But I am also saying you don't need to do that. Certainly don't need type-inference in the case where the ASTs are typed by construction. And the syntax directed algorithms can also infer somewhat.

You can also alternatively cache the result of global inference, which sucks for refactoring but preserves purity.


You will need type inference if you want any sort of non local communication...e.g. variables that hold different values or functions. But ya, if your language is just pure trees with no names or symbol tabkes, you don't need it; not very useful, however.


Can you give some more detail about what you replaced FRP with? Sounds interesting.
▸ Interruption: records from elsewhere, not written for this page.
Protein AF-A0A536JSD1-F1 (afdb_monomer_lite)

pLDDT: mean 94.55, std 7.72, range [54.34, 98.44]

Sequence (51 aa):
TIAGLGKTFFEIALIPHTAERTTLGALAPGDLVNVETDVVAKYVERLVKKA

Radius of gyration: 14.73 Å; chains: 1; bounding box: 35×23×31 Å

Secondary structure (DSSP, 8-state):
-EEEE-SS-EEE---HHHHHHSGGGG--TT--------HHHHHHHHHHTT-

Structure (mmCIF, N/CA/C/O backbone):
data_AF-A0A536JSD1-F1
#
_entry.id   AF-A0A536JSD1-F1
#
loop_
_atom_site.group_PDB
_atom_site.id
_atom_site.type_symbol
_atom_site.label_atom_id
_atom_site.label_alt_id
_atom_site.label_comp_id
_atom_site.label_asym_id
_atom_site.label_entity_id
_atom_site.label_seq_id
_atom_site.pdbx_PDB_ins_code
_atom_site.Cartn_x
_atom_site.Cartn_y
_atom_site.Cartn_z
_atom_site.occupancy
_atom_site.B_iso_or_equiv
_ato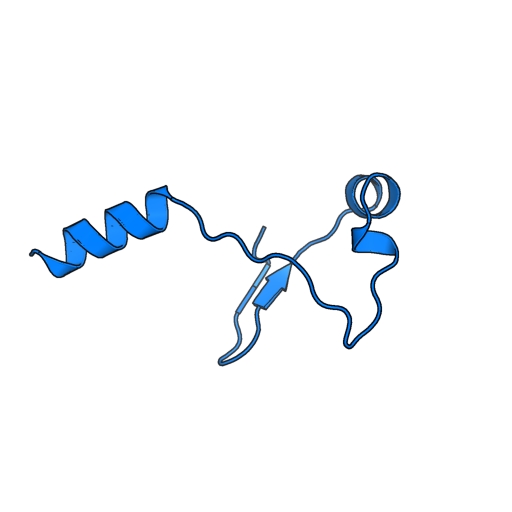m_site.auth_seq_id
_atom_site.auth_comp_id
_atom_site.auth_asym_id
_atom_site.auth_atom_id
_atom_site.pdbx_PDB_model_num
ATOM 1 N N . THR A 1 1 ? 0.058 6.676 -0.022 1.00 93.81 1 THR A N 1
ATOM 2 C CA . THR A 1 1 ? -1.214 7.419 0.107 1.00 93.81 1 THR A CA 1
ATOM 3 C C . THR A 1 1 ? -2.312 6.659 -0.591 1.00 93.81 1 THR A C 1
ATOM 5 O O . THR A 1 1 ? -2.040 6.122 -1.660 1.00 93.81 1 THR A O 1
ATOM 8 N N . ILE A 1 2 ? -3.510 6.606 -0.005 1.00 95.88 2 ILE A N 1
ATOM 9 C CA . ILE A 1 2 ? -4.692 6.064 -0.686 1.00 95.88 2 ILE A CA 1
ATOM 10 C C . ILE A 1 2 ? -5.075 7.024 -1.813 1.00 95.88 2 ILE A C 1
ATOM 12 O O . ILE A 1 2 ? -5.358 8.191 -1.554 1.00 95.88 2 ILE A O 1
ATOM 16 N N . ALA A 1 3 ? -5.018 6.542 -3.050 1.00 97.50 3 ALA A N 1
ATOM 17 C CA . ALA A 1 3 ? -5.341 7.310 -4.251 1.00 97.50 3 ALA A CA 1
ATOM 18 C C . ALA A 1 3 ? -6.797 7.102 -4.696 1.00 97.50 3 ALA A C 1
ATOM 20 O O . ALA A 1 3 ? -7.389 7.997 -5.293 1.00 97.50 3 ALA A O 1
ATOM 21 N N . GLY A 1 4 ? -7.382 5.950 -4.360 1.00 98.19 4 GLY A N 1
ATOM 22 C CA . GLY A 1 4 ? -8.739 5.574 -4.739 1.00 98.19 4 GLY A CA 1
ATOM 23 C C . GLY A 1 4 ? -9.314 4.510 -3.807 1.00 98.19 4 GLY A C 1
ATOM 24 O O . GLY A 1 4 ? -8.573 3.775 -3.148 1.00 98.19 4 GLY A O 1
ATOM 25 N N . LEU A 1 5 ? -10.644 4.445 -3.742 1.00 97.81 5 LEU A N 1
ATOM 26 C CA . LEU A 1 5 ? -11.387 3.479 -2.935 1.00 97.81 5 LEU A CA 1
ATOM 27 C C . LEU A 1 5 ? -12.483 2.827 -3.774 1.00 97.81 5 LEU A C 1
ATOM 29 O O . LEU A 1 5 ? -13.288 3.507 -4.407 1.00 97.81 5 LEU A O 1
ATOM 33 N N . GLY A 1 6 ? -12.537 1.502 -3.718 1.00 97.94 6 GLY A N 1
ATOM 34 C CA . GLY A 1 6 ? -13.655 0.696 -4.179 1.00 97.94 6 GLY A CA 1
ATOM 35 C C . GLY A 1 6 ? -14.344 -0.004 -3.011 1.00 97.94 6 GLY A C 1
ATOM 36 O O . GLY A 1 6 ? -13.927 0.084 -1.859 1.00 97.94 6 GLY A O 1
ATOM 37 N N . LYS A 1 7 ? -15.408 -0.756 -3.307 1.00 97.31 7 LYS A N 1
ATOM 38 C CA . LYS A 1 7 ? -16.174 -1.476 -2.274 1.00 97.31 7 LYS A CA 1
ATOM 39 C C . LYS A 1 7 ? -15.341 -2.534 -1.534 1.00 97.31 7 LYS A C 1
ATOM 41 O O . LYS A 1 7 ? -15.595 -2.800 -0.365 1.00 97.31 7 LYS A O 1
ATOM 46 N N . THR A 1 8 ? -14.384 -3.152 -2.222 1.00 97.06 8 THR A N 1
ATOM 47 C CA . THR A 1 8 ? -13.577 -4.277 -1.712 1.00 97.06 8 THR A CA 1
ATOM 48 C C . THR A 1 8 ? -12.081 -4.111 -1.978 1.00 97.06 8 THR A C 1
ATOM 50 O O . THR A 1 8 ? -11.321 -5.050 -1.768 1.00 97.06 8 THR A O 1
ATOM 53 N N . PHE A 1 9 ? -11.651 -2.948 -2.470 1.00 96.75 9 PHE A N 1
ATOM 54 C CA . PHE A 1 9 ? -10.253 -2.671 -2.790 1.00 96.75 9 PHE A CA 1
ATOM 55 C C . PHE A 1 9 ? -9.924 -1.202 -2.536 1.00 96.75 9 PHE A C 1
ATOM 57 O O . PHE A 1 9 ? -10.814 -0.356 -2.439 1.00 96.75 9 PHE A O 1
ATOM 64 N N . PHE A 1 10 ? -8.636 -0.901 -2.460 1.00 97.62 10 PHE A N 1
ATOM 65 C CA . PHE A 1 10 ? -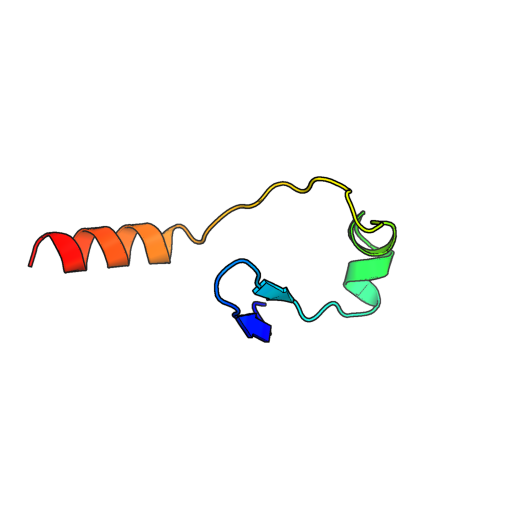8.116 0.457 -2.460 1.00 97.62 10 PHE A CA 1
ATOM 66 C C . PHE A 1 10 ? -6.908 0.530 -3.386 1.00 97.62 10 PHE A C 1
ATOM 68 O O . PHE A 1 10 ? -6.253 -0.476 -3.654 1.00 97.62 10 PHE A O 1
ATOM 75 N N . GLU A 1 11 ? -6.614 1.733 -3.857 1.00 97.75 11 GLU A N 1
ATOM 76 C CA . GLU A 1 11 ? -5.488 2.006 -4.742 1.00 97.75 11 GLU A CA 1
ATOM 7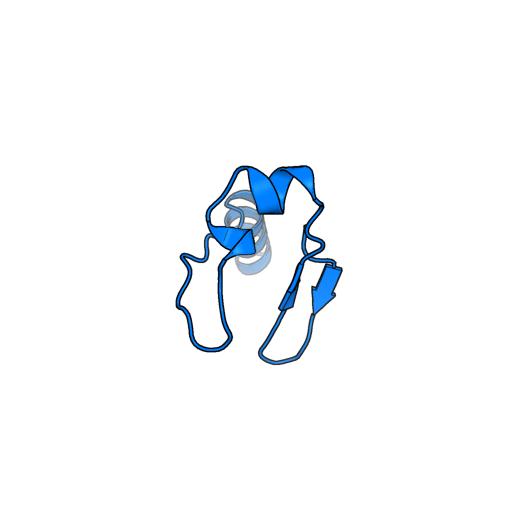7 C C . GLU A 1 11 ? -4.459 2.871 -4.025 1.00 97.75 11 GLU A C 1
ATOM 79 O O . GLU A 1 11 ? -4.800 3.717 -3.191 1.00 97.75 11 GLU A O 1
ATOM 84 N N . ILE A 1 12 ? -3.190 2.687 -4.377 1.00 96.94 12 ILE A N 1
ATOM 85 C CA . ILE A 1 12 ? -2.091 3.515 -3.890 1.00 96.94 12 ILE A CA 1
ATOM 86 C C . ILE A 1 12 ? -1.364 4.168 -5.059 1.00 96.94 12 ILE A C 1
ATOM 88 O O . ILE A 1 12 ? -1.194 3.568 -6.116 1.00 96.94 12 ILE A O 1
ATOM 92 N N . ALA A 1 13 ? -0.881 5.387 -4.843 1.00 96.44 13 ALA A N 1
ATOM 93 C CA . ALA A 1 13 ? 0.114 5.980 -5.724 1.00 96.44 13 ALA A CA 1
ATOM 94 C C . ALA A 1 13 ? 1.508 5.521 -5.275 1.00 96.44 13 ALA A C 1
ATOM 96 O O . ALA A 1 13 ? 1.914 5.804 -4.143 1.00 96.44 13 ALA A O 1
ATOM 97 N N . LEU A 1 14 ? 2.227 4.820 -6.153 1.00 96.69 14 LEU A N 1
ATOM 98 C CA . LEU A 1 14 ? 3.593 4.359 -5.914 1.00 96.69 14 LEU A CA 1
ATOM 99 C C . LEU A 1 14 ? 4.556 5.113 -6.835 1.00 96.69 14 LEU A C 1
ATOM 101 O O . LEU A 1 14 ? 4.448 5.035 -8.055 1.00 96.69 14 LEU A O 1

I replaced it with glitch. It was actually something I started developing for the scala IDE a long time ago that had to integrate easily with scalac, so it had to handle the limited set of effects performed by it (they no longer use this in the scala plugin, but initial results were promising, and being very incremental dealt with scalac's performance problems).

I've refined the technique over the last 7 years, you can read about it in a conference paper:

http://research.microsoft.com/pubs/211297/onward14.pdf

You can think of Glitch as being like React with dependency tracing (no world diffing) and support for state (effects are logged, must be commutative to support replay, and are rolled back when no longer executed by a replay).


It is very limited, I am a vim guy, it has nothing to do with vim. Simply we are reinventing the wheel every time and that is the biggest issue.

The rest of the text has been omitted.